2.5 Water Quality Index Computation

The overall water quality index used in this study (Eq. 3) is an adaptation of the works by Harkins (1974) and Hallock (2002), which utilize an unweighted multiplicative model and implement a nonparametric multivariate ranking procedure (Kendall 1957; Harkins 1974; Landwehr and Deininger 1976; Hallock 2002):

$$ {UMWQI}_i={\left(\prod \limits_{i=1}^p{Q}_{i,p}\right)}^{\frac{1}{p}} $$
(3)

Where Qi is the subindex value from 0 to 100, p is the number of key determinants within the WQI, all with data availability on day i, and UMWQI is the geometric mean of the subindex values.

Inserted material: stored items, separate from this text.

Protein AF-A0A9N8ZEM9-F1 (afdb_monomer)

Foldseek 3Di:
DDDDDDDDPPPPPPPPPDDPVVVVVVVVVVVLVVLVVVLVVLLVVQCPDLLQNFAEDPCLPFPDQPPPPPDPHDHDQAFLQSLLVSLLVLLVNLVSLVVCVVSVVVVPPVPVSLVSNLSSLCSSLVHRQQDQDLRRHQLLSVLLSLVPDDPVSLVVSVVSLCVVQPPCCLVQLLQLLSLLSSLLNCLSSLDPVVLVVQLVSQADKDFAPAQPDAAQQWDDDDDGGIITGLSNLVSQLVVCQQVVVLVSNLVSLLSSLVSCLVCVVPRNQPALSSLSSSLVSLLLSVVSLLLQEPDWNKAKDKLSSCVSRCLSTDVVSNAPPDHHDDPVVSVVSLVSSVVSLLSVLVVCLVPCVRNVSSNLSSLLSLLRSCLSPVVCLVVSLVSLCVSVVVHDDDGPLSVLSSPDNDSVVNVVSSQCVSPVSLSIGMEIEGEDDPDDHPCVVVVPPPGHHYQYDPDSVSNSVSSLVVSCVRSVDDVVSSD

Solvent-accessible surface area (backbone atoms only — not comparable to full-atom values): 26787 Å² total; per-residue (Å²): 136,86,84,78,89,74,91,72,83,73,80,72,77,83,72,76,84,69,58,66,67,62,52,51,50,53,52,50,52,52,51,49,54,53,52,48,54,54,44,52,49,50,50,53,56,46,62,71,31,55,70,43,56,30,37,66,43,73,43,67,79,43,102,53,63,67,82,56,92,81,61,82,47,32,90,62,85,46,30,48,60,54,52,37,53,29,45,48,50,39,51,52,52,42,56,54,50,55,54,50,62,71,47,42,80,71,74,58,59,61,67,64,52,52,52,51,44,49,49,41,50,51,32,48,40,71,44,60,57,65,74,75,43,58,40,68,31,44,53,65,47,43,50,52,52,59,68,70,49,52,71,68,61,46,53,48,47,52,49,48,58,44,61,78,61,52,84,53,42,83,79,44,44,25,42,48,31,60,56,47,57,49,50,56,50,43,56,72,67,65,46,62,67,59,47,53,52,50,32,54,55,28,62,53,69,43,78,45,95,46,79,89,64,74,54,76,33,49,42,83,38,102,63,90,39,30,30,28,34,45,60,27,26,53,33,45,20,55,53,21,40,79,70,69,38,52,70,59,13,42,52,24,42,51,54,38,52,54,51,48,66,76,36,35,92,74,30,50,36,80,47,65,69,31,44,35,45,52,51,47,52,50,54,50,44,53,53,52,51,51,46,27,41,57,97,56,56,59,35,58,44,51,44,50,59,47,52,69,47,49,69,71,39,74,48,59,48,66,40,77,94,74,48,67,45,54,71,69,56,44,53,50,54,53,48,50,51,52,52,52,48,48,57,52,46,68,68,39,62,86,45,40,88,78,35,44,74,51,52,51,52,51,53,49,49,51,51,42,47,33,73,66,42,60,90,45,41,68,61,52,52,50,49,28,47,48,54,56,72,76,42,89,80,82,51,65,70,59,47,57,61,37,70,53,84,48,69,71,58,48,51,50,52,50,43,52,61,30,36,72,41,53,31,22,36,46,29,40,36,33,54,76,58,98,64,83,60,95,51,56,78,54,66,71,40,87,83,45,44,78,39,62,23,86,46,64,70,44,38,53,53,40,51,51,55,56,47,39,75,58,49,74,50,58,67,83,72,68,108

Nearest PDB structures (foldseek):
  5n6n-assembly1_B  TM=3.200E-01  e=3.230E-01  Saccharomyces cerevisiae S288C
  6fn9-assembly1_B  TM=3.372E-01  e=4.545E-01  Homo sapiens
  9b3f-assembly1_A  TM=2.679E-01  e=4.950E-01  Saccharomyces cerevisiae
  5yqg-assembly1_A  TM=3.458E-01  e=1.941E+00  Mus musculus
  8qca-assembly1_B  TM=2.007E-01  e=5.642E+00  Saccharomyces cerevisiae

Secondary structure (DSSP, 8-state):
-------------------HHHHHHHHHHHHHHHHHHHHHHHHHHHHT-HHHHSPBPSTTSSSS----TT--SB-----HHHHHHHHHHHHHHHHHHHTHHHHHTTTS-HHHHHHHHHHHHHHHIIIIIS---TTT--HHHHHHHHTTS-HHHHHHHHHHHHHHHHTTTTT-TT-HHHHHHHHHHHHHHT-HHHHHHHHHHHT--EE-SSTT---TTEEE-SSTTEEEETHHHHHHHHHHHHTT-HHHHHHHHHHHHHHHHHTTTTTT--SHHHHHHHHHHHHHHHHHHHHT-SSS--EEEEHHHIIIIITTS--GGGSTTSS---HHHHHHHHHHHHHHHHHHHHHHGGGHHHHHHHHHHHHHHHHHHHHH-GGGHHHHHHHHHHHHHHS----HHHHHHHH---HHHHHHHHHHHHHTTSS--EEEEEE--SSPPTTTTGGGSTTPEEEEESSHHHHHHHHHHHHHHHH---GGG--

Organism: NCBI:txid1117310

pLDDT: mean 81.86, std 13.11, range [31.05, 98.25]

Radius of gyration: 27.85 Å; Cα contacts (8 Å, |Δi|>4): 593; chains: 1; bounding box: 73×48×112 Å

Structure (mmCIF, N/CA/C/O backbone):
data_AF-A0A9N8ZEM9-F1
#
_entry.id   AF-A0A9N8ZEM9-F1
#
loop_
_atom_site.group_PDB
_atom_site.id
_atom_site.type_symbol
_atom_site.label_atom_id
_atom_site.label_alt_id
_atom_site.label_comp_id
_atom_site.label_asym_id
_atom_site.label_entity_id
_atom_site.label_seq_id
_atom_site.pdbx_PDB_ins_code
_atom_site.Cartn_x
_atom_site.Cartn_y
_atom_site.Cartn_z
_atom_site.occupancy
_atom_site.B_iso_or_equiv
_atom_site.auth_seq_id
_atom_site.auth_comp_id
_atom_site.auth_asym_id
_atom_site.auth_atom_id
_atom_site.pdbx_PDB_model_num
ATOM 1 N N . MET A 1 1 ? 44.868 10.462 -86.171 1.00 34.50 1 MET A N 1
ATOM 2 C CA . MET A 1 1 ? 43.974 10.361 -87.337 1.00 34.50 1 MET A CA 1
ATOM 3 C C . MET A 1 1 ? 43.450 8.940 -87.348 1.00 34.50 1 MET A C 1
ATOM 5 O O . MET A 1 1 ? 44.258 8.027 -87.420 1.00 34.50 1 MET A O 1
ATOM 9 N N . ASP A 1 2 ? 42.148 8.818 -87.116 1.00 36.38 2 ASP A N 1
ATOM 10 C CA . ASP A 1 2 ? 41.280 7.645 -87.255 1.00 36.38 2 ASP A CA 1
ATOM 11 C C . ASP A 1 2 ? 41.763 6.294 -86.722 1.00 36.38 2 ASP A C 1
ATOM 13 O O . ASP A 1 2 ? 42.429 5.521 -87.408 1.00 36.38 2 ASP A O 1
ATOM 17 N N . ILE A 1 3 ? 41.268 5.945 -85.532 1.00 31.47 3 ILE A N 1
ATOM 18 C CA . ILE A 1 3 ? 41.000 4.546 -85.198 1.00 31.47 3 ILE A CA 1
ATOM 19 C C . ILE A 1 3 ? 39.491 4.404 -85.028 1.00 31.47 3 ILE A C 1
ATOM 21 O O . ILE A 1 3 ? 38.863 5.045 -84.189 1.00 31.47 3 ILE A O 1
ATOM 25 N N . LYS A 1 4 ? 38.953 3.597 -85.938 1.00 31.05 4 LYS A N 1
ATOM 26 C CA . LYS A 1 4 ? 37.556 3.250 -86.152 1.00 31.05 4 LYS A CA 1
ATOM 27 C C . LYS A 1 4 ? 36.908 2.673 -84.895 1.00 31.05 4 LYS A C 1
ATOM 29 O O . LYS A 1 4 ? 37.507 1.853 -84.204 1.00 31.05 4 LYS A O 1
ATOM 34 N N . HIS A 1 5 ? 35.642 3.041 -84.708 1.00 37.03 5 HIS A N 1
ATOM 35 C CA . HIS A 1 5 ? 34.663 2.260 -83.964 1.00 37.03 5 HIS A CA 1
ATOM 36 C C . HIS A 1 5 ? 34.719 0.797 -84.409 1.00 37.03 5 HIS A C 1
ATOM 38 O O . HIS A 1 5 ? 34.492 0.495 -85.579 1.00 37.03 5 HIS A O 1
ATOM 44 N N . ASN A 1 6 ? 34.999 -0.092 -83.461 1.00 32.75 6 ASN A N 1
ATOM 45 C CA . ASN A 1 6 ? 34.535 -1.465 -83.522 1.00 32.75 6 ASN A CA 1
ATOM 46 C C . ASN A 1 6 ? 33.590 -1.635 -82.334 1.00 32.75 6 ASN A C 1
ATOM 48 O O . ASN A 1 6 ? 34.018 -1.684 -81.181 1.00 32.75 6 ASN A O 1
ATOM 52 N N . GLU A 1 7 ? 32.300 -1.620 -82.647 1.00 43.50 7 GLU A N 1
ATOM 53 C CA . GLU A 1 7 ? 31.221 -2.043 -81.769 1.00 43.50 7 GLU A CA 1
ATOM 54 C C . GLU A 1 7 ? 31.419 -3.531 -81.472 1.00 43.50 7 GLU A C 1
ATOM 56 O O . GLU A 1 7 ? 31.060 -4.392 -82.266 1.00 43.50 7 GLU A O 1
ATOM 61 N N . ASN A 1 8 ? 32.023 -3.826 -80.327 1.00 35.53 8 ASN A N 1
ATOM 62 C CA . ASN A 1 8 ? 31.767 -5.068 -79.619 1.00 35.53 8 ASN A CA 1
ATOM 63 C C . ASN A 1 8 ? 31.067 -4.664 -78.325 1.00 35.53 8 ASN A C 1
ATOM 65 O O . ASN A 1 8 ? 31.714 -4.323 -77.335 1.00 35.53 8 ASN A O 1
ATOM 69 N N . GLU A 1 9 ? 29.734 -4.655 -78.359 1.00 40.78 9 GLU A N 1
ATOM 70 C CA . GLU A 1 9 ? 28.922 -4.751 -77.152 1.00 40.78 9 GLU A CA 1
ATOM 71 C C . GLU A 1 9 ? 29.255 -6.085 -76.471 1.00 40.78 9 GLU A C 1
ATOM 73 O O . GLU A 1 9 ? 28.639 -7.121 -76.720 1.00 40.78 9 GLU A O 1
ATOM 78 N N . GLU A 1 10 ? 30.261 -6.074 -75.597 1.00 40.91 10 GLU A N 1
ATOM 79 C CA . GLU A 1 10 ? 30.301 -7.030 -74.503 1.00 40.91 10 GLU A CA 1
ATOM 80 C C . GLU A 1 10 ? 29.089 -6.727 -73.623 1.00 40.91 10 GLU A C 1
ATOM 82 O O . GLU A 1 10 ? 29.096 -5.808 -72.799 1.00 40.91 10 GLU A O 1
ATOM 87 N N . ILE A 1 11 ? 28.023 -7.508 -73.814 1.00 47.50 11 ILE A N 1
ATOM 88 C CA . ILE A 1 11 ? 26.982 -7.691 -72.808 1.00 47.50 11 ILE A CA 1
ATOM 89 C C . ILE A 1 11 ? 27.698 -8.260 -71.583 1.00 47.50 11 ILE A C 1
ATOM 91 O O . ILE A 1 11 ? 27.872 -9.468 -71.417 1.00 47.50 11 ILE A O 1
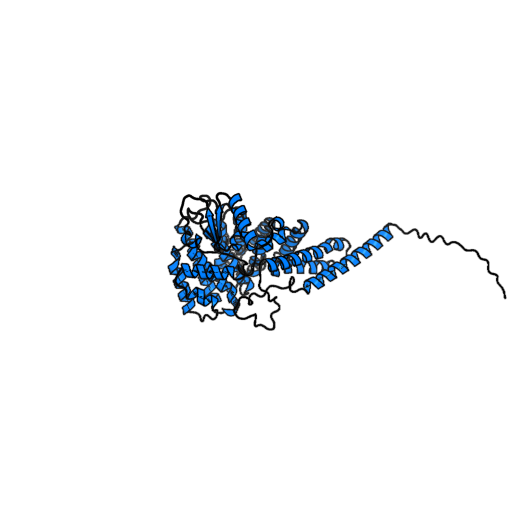ATOM 95 N N . THR A 1 12 ? 28.180 -7.354 -70.742 1.00 44.34 12 THR A N 1
ATOM 96 C CA . THR A 1 12 ? 28.669 -7.645 -69.408 1.00 44.34 12 THR A CA 1
ATOM 97 C C . THR A 1 12 ? 27.473 -8.199 -68.653 1.00 44.34 12 THR A C 1
ATOM 99 O O . THR A 1 12 ? 26.559 -7.480 -68.258 1.00 44.34 12 THR A O 1
ATOM 102 N N . ASN A 1 13 ? 27.423 -9.523 -68.522 1.00 42.12 13 ASN A N 1
ATOM 103 C CA . ASN A 1 13 ? 26.483 -10.193 -67.641 1.00 42.12 13 ASN A CA 1
ATOM 104 C C . ASN A 1 13 ? 26.750 -9.681 -66.217 1.00 42.12 13 ASN A C 1
ATOM 106 O O . ASN A 1 13 ? 27.630 -10.186 -65.527 1.00 42.12 13 ASN A O 1
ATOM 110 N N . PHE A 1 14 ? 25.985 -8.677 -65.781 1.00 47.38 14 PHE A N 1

The UMWQI model minimizes ambiguity between the overall index and the subindex values and provides flexibility by allowing removal and addition of determinants (Gitau et al. 2016). As configured in this study, the UMWQI does not calculate the overall index for any one day unless all the key determinants have data points available for that given day. To ensure the accuracy of development of the subindex equations for TSS, TP, SRP, and NO2–3, it was necessary to verify that excluding a portion of the data would not cause the piecewise subindex equation to be substantially different than when an entire dataset was used. The Maumee River dataset (USGS 04193500) was used to validate the subindex equations. It had the longest and most consistent data, hence the most appropriate dataset to validate the equations. For this assessment, the dataset (1975–2015) was broken up into two portions: data from the years 1975 to 2005 and data from the years 2006 to 2015. The earlier dataset was used to calculate the subindex curve parameters, while the second portion was used to verify the subindex curve parameters, checking that they did not change drastically when this latter section of the data was removed.

3 Results

3.1 Subindex Formulations and Verification

Figure 2 shows the subindex equations and associated classifications and ranges as developed through this study and in relation to ecological associations based on Dinius (1972). Associated water quality ratings as derived through this study are shown in the footnote for Fig. 2. Based on the analysis, the only substantially different curve parameters once the data were separated into two portions (1975–2005 and 2006–2015) were the subindex curve parameters describing the data that would be ranked 40–49 — f and g (Fig. 2) — for the TP subindex curve. This was because there was only a small difference between the Pthreshold and P90 values, yet the corresponding index values covered the range between 40 and 49. The percent change is the difference between Pthreshold and the maximum filtered value, Pmax,f, and P90, Pmin, and P10, which play crucial roles in the linear portion of the subindex pairwise equations for each of the potential key determinants. It should be noted that for this portion of the analysis, Pmax,f was given a value of 40 (rather than the Pthreshold) which, in the final formulations, represents the lower limit for “passing” values. This was because the verification was conducted during the development process before the subindex equations were finalized.

Fig. 2
figure 2

Subindex formulations and classifications as developed and in relation to ecological associations based on Dinius (1972)

3.2 Temperature Subindex

Because the WLEB is more susceptible to algal blooms in the summer when the air temperature is higher, it was expected that the Cude (2001) equation (Eq. 2) would give an accurate representation of the water quality status in the basin with respect to water temperature. According to the Michigan Department of Environmental Quality (MDEQ 2009; 2015), warm-water habitats (WWH) should have summer water temperatures of 60-70 °F (15.6-21 °C). Though it was originally developed for cold-water habitats, Eq. 2—with a warm water temperature threshold of 29 °C — could be considered conservative with respect to the range of values provided by the MDEQ. This is because it would rank values about 21 °C at about the maximum value of the acceptable range for summer water temperatures based on the exponential equation, rather than assigning them a flat value of 10. The water temperature threshold obtained by back-calculating from Eq. 2 and finding the water temperature at which the subindex equation gave a ranking of 40 (consistent with the lower limit for “passing” values for the other key determinants) was 25.9 °C (78.6 °F). Based on values for climate conditions and maximum water temperature tolerance of 57 different American fish species (Eaton and Scheller 1996) sampled throughout the U.S., the 29 °C water temperature threshold in Eq. 2 was indicative of fish species living under extreme stress and was, thus, considered a suitable threshold for maximum tolerance of water temperature. Consequently, Eq. 2 was adopted without change for this study.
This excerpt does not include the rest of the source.